If you run a construction company, you will probably know you are in one of the riskiest industries. Building sites thrive in risks, from the possibility of slip and fall mishaps to the chances of falling from heights, electrocution, faulty machinery, and falling objects. Statistics show that the number of on-site deaths due to slips, falls, and trips alone increased by 5.9% from 2018 to 2021.
Fire is another significant risk, although most builders may consider it secondary. However, the numbers show a different narrative. Local fire departments in the US responded to an average of 4,440 fires in incomplete building structures annually from 2017 to 2021. These mishaps led to a cost of $370 million in direct property damage, five civilian deaths, and 59 civilian injuries.
Beyond the numbers, there are more reasons to take fire safety seriously. We will explain a few valid reasons why it should be a priority for construction businesses.
Ensuring Worker Welfare
Worker welfare is an essential concern in all industries, and construction is no exception. Fire incidents on-site can escalate quickly, putting workers at immediate risk. Even worse, they elevate the risk of slip-and-fall incidents as people try to rush out to save themselves. A lesser-known threat is exposure to the hazardous chemicals in the seemingly life-saving firefighting foam.
Over the years, research has proved that the highly toxic, persistent PFAS (per and polyfluoroalkyl substances) used in firefighting foam are linked to cancer. The firefighting foam lawsuit seals these research findings by adding a legal element to the risk. If firefighters can suffer from the health effects of exposure to these chemicals, your workers will not be spared.
TorHoerman Law notes that AFFF is now phased out and banned in several parts of the US, despite its efficacy in extinguishing fires. Moreover, the number of compensation claims filed by victims suffering from the aftermath of exposure is on the rise.
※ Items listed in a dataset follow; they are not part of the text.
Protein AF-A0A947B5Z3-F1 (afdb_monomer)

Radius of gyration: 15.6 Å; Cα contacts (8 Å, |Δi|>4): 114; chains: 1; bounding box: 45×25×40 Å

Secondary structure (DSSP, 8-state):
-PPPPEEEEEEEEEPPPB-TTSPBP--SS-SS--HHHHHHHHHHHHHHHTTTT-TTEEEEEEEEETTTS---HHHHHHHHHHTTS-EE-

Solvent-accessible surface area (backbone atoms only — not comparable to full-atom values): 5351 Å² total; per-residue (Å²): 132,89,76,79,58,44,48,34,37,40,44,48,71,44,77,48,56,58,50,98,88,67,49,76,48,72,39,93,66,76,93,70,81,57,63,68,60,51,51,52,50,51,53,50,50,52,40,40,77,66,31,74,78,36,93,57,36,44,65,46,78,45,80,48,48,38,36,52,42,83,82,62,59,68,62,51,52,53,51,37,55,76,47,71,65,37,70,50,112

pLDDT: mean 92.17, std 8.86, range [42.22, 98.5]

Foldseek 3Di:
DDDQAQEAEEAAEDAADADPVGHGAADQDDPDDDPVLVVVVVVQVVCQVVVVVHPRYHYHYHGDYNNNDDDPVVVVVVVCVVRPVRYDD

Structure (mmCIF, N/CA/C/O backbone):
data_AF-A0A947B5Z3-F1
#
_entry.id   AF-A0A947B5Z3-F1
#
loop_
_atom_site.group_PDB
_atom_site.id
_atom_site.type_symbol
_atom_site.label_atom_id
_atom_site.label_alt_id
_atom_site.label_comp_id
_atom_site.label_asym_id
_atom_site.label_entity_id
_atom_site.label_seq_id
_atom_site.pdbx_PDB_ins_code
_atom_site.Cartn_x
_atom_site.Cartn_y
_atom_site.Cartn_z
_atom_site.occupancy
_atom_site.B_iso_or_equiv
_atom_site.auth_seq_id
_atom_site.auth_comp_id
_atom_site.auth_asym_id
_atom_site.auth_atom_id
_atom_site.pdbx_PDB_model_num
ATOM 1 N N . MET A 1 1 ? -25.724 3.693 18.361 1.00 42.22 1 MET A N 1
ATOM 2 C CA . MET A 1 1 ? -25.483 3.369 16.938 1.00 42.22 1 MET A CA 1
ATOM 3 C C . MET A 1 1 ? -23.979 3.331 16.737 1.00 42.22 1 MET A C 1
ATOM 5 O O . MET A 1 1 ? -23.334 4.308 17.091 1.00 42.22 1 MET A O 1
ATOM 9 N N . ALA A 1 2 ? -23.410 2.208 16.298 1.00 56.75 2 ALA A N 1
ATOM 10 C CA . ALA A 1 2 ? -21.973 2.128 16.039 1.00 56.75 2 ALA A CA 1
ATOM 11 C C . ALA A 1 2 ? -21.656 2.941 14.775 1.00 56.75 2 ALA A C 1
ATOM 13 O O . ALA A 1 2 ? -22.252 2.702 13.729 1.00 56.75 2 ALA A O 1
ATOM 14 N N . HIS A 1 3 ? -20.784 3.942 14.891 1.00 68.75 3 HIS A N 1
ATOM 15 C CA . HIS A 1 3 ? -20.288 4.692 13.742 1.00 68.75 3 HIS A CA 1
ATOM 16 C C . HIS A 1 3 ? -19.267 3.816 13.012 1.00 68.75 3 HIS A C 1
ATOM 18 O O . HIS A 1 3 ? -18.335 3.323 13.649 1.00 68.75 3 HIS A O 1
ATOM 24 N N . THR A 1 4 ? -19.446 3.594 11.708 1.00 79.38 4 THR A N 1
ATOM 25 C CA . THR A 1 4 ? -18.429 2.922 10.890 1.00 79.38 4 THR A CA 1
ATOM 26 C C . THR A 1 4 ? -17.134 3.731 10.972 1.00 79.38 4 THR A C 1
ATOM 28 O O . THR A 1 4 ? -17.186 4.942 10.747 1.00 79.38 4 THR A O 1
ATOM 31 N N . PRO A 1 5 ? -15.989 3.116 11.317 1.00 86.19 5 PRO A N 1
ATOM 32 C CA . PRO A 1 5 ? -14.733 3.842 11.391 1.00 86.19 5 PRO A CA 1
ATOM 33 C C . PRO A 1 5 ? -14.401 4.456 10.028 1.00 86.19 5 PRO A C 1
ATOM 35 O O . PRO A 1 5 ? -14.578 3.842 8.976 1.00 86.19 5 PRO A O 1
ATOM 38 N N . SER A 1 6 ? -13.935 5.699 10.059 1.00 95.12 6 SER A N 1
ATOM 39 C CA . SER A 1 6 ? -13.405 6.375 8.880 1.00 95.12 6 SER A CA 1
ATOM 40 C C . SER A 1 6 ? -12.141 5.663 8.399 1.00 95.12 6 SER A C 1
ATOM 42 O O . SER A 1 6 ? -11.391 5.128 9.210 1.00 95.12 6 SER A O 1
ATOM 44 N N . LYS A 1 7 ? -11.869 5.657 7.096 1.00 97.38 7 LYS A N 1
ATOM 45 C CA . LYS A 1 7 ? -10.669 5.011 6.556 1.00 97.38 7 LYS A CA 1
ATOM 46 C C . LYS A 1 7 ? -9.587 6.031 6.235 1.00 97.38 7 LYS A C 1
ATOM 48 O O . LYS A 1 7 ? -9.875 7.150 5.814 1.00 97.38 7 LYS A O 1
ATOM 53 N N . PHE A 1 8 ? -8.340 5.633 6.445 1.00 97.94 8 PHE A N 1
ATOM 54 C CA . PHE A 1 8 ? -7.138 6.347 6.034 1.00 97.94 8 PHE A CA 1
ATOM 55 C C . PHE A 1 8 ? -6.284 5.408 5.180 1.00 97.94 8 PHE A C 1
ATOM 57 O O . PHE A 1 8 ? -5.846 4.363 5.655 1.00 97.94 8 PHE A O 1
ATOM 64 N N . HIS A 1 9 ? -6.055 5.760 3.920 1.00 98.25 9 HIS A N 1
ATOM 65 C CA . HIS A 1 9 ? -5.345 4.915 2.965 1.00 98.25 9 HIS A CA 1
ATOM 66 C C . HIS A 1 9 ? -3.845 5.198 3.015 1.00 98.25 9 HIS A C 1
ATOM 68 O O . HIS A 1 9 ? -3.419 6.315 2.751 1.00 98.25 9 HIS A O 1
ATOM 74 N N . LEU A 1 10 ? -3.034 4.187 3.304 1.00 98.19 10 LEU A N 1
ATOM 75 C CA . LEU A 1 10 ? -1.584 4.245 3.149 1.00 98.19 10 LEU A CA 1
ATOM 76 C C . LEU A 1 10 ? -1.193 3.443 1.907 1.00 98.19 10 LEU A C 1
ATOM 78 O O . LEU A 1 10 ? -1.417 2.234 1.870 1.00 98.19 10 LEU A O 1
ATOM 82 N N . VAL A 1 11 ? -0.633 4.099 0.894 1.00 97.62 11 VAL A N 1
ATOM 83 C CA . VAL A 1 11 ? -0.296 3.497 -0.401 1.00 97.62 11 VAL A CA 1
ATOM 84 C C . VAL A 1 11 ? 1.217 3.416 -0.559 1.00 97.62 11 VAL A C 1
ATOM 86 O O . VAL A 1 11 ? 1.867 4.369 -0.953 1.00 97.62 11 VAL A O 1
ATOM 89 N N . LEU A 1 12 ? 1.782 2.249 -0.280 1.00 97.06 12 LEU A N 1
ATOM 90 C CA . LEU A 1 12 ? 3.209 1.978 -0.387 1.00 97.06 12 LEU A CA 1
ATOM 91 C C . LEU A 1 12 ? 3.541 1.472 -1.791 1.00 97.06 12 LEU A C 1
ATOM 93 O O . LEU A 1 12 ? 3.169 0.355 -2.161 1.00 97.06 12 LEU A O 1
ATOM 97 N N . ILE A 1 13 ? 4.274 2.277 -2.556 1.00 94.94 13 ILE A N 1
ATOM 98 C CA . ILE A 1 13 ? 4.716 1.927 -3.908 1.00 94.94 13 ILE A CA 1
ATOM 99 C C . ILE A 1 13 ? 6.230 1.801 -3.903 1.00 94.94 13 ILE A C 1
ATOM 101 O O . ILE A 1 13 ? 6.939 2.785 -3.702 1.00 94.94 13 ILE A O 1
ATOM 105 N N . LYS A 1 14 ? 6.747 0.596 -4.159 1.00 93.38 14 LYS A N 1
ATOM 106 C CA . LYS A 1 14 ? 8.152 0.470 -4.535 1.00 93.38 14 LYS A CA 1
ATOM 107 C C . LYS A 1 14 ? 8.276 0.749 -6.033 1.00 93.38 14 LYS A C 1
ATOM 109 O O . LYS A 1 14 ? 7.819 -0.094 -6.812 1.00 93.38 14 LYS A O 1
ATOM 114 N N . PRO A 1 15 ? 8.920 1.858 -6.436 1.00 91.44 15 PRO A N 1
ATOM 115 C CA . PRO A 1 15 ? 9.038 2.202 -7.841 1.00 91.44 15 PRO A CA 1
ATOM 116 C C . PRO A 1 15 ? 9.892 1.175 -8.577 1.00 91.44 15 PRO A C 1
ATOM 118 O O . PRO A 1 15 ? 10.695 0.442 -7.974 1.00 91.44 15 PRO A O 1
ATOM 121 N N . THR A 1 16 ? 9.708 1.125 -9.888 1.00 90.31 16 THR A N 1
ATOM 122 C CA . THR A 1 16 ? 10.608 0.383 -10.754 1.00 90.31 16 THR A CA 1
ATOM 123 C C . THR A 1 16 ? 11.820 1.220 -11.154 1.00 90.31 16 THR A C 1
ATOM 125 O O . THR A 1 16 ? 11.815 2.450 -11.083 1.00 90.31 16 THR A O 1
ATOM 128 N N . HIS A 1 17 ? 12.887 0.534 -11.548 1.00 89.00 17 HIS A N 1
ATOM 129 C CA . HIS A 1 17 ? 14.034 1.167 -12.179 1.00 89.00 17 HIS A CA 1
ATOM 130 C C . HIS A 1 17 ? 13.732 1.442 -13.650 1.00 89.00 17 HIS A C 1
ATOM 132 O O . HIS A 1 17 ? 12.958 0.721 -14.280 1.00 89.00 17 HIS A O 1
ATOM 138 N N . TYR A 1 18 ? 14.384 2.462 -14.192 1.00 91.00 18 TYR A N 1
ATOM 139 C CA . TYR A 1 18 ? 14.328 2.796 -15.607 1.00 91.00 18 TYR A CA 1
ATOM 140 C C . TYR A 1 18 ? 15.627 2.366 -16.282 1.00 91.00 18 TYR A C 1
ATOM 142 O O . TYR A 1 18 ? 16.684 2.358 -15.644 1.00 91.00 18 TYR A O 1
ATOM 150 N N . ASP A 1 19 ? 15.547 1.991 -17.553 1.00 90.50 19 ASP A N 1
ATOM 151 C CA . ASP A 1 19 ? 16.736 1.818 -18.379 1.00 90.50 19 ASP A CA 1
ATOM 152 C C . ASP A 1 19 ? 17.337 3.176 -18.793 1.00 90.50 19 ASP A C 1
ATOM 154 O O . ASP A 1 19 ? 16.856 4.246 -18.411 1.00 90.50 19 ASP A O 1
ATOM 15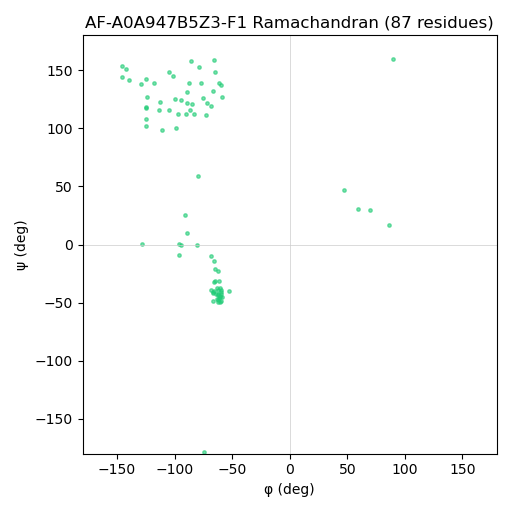8 N N . ASN A 1 20 ? 18.418 3.135 -19.574 1.00 95.25 20 ASN A N 1
ATOM 159 C CA . ASN A 1 20 ? 19.123 4.34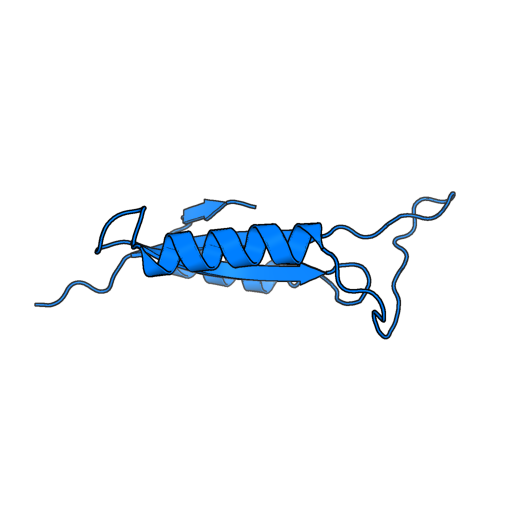3 -20.013 1.00 95.25 20 ASN A CA 1
ATOM 160 C C . ASN A 1 20 ? 18.283 5.240 -20.939 1.00 95.25 20 ASN A C 1
ATOM 162 O O . ASN A 1 20 ? 18.572 6.428 -21.046 1.00 95.25 20 ASN A O 1
ATOM 166 N N . GLU A 1 21 ? 17.254 4.687 -21.583 1.00 94.94 21 GLU A N 1
ATOM 167 C CA . GLU A 1 21 ? 16.347 5.408 -22.482 1.00 94.94 21 GLU A CA 1
ATOM 168 C C . GLU A 1 21 ? 15.083 5.897 -21.747 1.00 94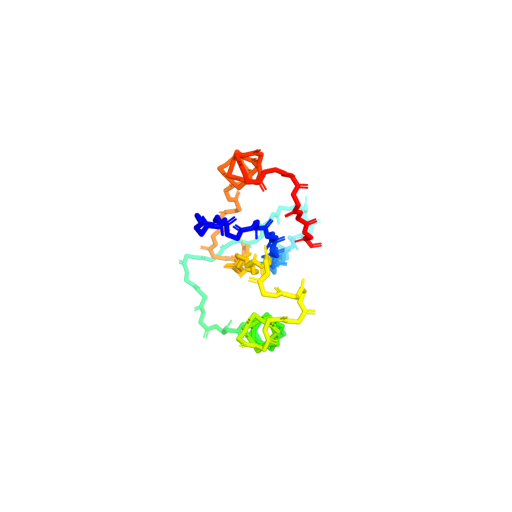.94 21 GLU A C 1
ATOM 170 O O . GLU A 1 21 ? 14.222 6.547 -22.339 1.00 94.94 21 GLU A O 1
ATOM 175 N N . GLY A 1 22 ? 14.970 5.617 -20.443 1.00 90.81 22 GLY A N 1
ATOM 176 C CA . GLY A 1 22 ? 13.868 6.061 -19.598 1.00 90.81 22 GLY A CA 1
ATOM 177 C C . GLY A 1 22 ? 12.641 5.148 -19.616 1.00 90.81 22 GLY A C 1
ATOM 178 O O . GLY A 1 22 ? 11.574 5.581 -19.177 1.00 90.81 22 GLY A O 1
ATOM 179 N N . TYR A 1 23 ? 12.750 3.899 -20.083 1.00 90.12 23 TYR A N 1
ATOM 180 C CA . TYR A 1 23 ? 11.645 2.937 -20.016 1.00 90.12 23 TYR A CA 1
ATOM 181 C C . TYR A 1 23 ? 11.638 2.174 -18.684 1.00 90.12 23 TYR A C 1
ATOM 183 O O . TYR A 1 23 ? 12.699 1.768 -18.204 1.00 90.12 23 TYR A O 1
ATOM 191 N N . PRO A 1 24 ? 10.458 1.943 -18.076 1.00 88.69 24 PRO A N 1
ATOM 192 C CA . PRO A 1 24 ? 10.345 1.173 -16.843 1.00 88.69 24 PRO A CA 1
ATOM 193 C C . PRO A 1 24 ? 10.723 -0.294 -17.072 1.00 88.69 24 PRO A C 1
ATOM 195 O O . PRO A 1 24 ? 10.215 -0.953 -17.981 1.00 88.69 24 PRO A O 1
ATOM 198 N N . ILE A 1 25 ? 11.572 -0.835 -16.204 1.00 89.06 25 ILE A N 1
ATOM 199 C CA . ILE A 1 25 ? 11.988 -2.237 -16.245 1.00 89.06 25 ILE A CA 1
ATOM 200 C C . ILE A 1 25 ? 10.953 -3.075 -15.492 1.00 89.06 25 ILE A C 1
ATOM 202 O O . ILE A 1 25 ? 10.746 -2.882 -14.299 1.00 89.06 25 ILE A O 1
ATOM 206 N N . GLN A 1 26 ? 10.319 -4.044 -16.148 1.00 87.50 26 GLN A N 1
ATOM 207 C CA . GLN A 1 26 ? 9.376 -4.951 -15.487 1.00 87.50 26 GLN A CA 1
ATOM 208 C C . GLN A 1 26 ? 9.754 -6.414 -15.689 1.00 87.50 26 GLN A C 1
ATOM 210 O O . GLN A 1 26 ? 10.199 -6.836 -16.755 1.00 87.50 26 GLN A O 1
ATOM 215 N N . TRP A 1 27 ? 9.537 -7.203 -14.645 1.00 84.81 27 TRP A N 1
ATOM 216 C CA . TRP A 1 27 ? 9.796 -8.630 -14.589 1.00 84.81 27 TRP A CA 1
ATOM 217 C C . TRP A 1 27 ? 8.484 -9.361 -14.358 1.00 84.81 27 TRP A C 1
ATOM 219 O O . TRP A 1 27 ? 7.669 -8.963 -13.531 1.00 84.81 27 TRP A O 1
ATOM 229 N N . ARG A 1 28 ? 8.290 -10.490 -15.043 1.00 82.62 28 ARG A N 1
ATOM 230 C CA . ARG A 1 28 ? 7.077 -11.305 -14.869 1.00 82.62 28 ARG A CA 1
ATOM 231 C C . ARG A 1 28 ? 6.926 -11.841 -13.437 1.00 82.62 28 ARG A C 1
ATOM 233 O O . ARG A 1 28 ? 5.808 -12.028 -12.977 1.00 82.62 28 ARG A O 1
ATOM 240 N N . HIS A 1 29 ? 8.041 -12.107 -12.758 1.00 79.88 29 HIS A N 1
ATOM 241 C CA . HIS A 1 29 ? 8.081 -12.525 -11.359 1.00 79.88 29 HIS A CA 1
ATOM 242 C C . HIS A 1 29 ? 9.235 -11.820 -10.658 1.00 79.88 29 HIS A C 1
ATOM 244 O O . HIS A 1 29 ? 10.316 -11.694 -11.232 1.00 79.88 29 HIS A O 1
ATOM 250 N N . ASN A 1 30 ? 9.014 -11.414 -9.411 1.00 76.50 30 ASN A N 1
ATOM 251 C CA . ASN A 1 30 ? 10.083 -10.939 -8.550 1.00 76.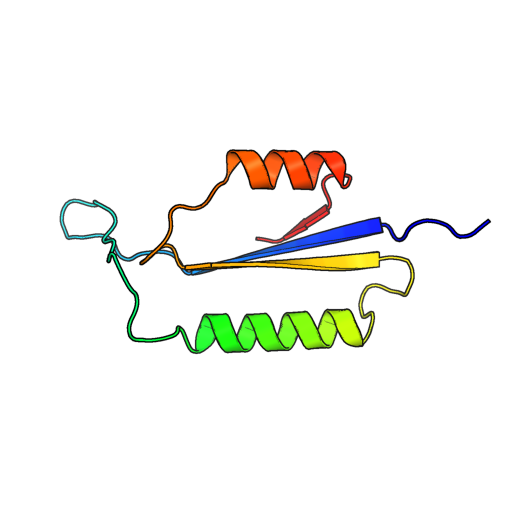50 30 ASN A CA 1
ATOM 252 C C . ASN A 1 30 ? 10.599 -12.103 -7.683 1.00 76.50 30 ASN A C 1
ATOM 254 O O . ASN A 1 30 ? 9.821 -12.742 -6.976 1.00 76.50 30 ASN A O 1
ATOM 258 N N . TRP A 1 31 ? 11.902 -12.385 -7.744 1.00 75.81 31 TRP A N 1
ATOM 259 C CA . TRP A 1 31 ? 12.553 -13.406 -6.910 1.00 75.81 31 TRP A CA 1
ATOM 260 C C . TRP A 1 31 ? 13.204 -12.833 -5.646 1.00 75.81 31 TRP A C 1
ATOM 262 O O . TRP A 1 31 ? 13.610 -13.598 -4.775 1.00 75.81 31 TRP A O 1
ATOM 272 N N . ILE A 1 32 ? 13.280 -11.504 -5.514 1.00 77.69 32 ILE A N 1
ATOM 273 C CA . ILE A 1 32 ? 13.864 -10.825 -4.354 1.00 77.69 32 ILE A CA 1
ATOM 274 C C . ILE A 1 32 ? 12.836 -9.856 -3.775 1.00 77.69 32 ILE A C 1
ATOM 276 O O . ILE A 1 32 ? 12.552 -8.798 -4.337 1.00 77.69 32 ILE A O 1
ATOM 280 N N . ALA A 1 33 ? 12.295 -10.200 -2.608 1.00 79.50 33 ALA A N 1
ATOM 281 C CA . ALA A 1 33 ? 11.415 -9.300 -1.877 1.00 79.50 33 ALA A CA 1
ATOM 282 C C . ALA A 1 33 ? 12.156 -8.009 -1.492 1.00 79.50 33 ALA A C 1
ATOM 284 O O . ALA A 1 33 ? 13.308 -8.032 -1.054 1.00 79.50 33 ALA A O 1
ATOM 285 N N . SER A 1 34 ? 11.480 -6.868 -1.613 1.00 89.19 34 SER A N 1
ATOM 286 C CA . SER A 1 34 ? 12.030 -5.609 -1.119 1.00 89.19 34 SER A CA 1
ATOM 287 C C . SER A 1 34 ? 11.983 -5.568 0.402 1.00 89.19 34 SER A C 1
ATOM 289 O O . SER A 1 34 ? 10.910 -5.459 0.995 1.00 89.19 34 SER A O 1
ATOM 291 N N . ASN A 1 35 ? 13.161 -5.608 1.025 1.00 92.44 35 ASN A N 1
ATOM 292 C CA . ASN A 1 35 ? 13.291 -5.491 2.474 1.00 92.44 35 ASN A CA 1
ATOM 293 C C . ASN A 1 35 ? 12.695 -4.165 2.982 1.00 92.44 35 ASN A C 1
ATOM 295 O O . ASN A 1 35 ? 11.901 -4.156 3.914 1.00 92.44 35 ASN A O 1
ATOM 299 N N . SER A 1 36 ? 12.989 -3.045 2.315 1.00 93.69 36 SER A N 1
ATOM 300 C CA . SER A 1 36 ? 12.443 -1.736 2.693 1.00 93.69 36 SER A CA 1
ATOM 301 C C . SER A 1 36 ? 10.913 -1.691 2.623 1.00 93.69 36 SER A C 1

Prevention is your best bet to minimize this risk for your workers. Fire safety measures such as training, adequate fire fighting equipment, and emergency response plans can keep your workers safe.
Minimizing Financial Loss
According to surveys, businesses sustained a whopping loss of $167.0 billion as the cost of work injuries in 2021. The number includes medical expenses, productivity loss, and administrative costs. Builders may encounter massive losses as construction projects have significant investments in structures, materials, and equipment.
A fire incident can take a severe toll with the destruction of physical assets, project delays, and an increase in insurance premiums. These additional costs can kill your profits in the long run. You can reduce them by covering risks with measures like regular equipment inspections, fire-resistant materials, and proper storage protocols.
Ensuring Regulatory Compliance
Like all industries, construction is a highly regulated one when it comes to fire safety regulations. It has to follow the standard National Fire Protections Fire Code (NFPA 1) that sets the guidelines for safeguarding construction, demolition, and alternation operations. Noncompliance can lead to severe legal consequences, including fines, legal liabilities, and project shutdowns.
Prioritizing fire safety enables construction companies to meet regulatory requirements and keep these penalties at bay. Further, it demonstrates your commitment to ethical business practices. It establishes trust with clients, regulatory authorities, and the public.
Maintaining Project Continuity
Project disruptions are common in the construction industry, and they can have a massive burden on business. Severe weather, material shortages, and accidents lead to project disruptions, delays, and cost overruns. Fire at your building site is the worst disruptor because it may have a cascading effect on timelines.
Your project design may go wrong, building quality gets affected, and worker injuries result in poor performance. The best way to address this risk is by integrating fire safety into the project planning phase. Consider fire-resistant designs, contingency plans, and efficient evacuation routes to ensure the safety and timely completion of the project.
Enhancing Corporate Reputation
Research establishes a strong link between corporate reputation and the financial performance of a business. A commitment to fire safety can contribute to a construction company’s reputation in the long run. Workers tend to stick with companies that go the extra mile with their safety, and clients prefer working with contractors with a track record for a secure work environment.
Preventing on-site fires strengthens your employer’s brand and overall reputation on the market. You are more likely to build long-term client relationships, win contracts, and differentiate your brand in a competitive market. A positive safety record can also serve as a valuable marketing tool.
In conclusion, construction companies should not get complacent about fire safety because the risk abounds on incomplete building sites. With electrical equipment posing hazards, there is always a chance of a spark becoming a full-blown inferno. Fire safety can protect workers, assets, investments, and business reputation. It deserves as much attention as you can give.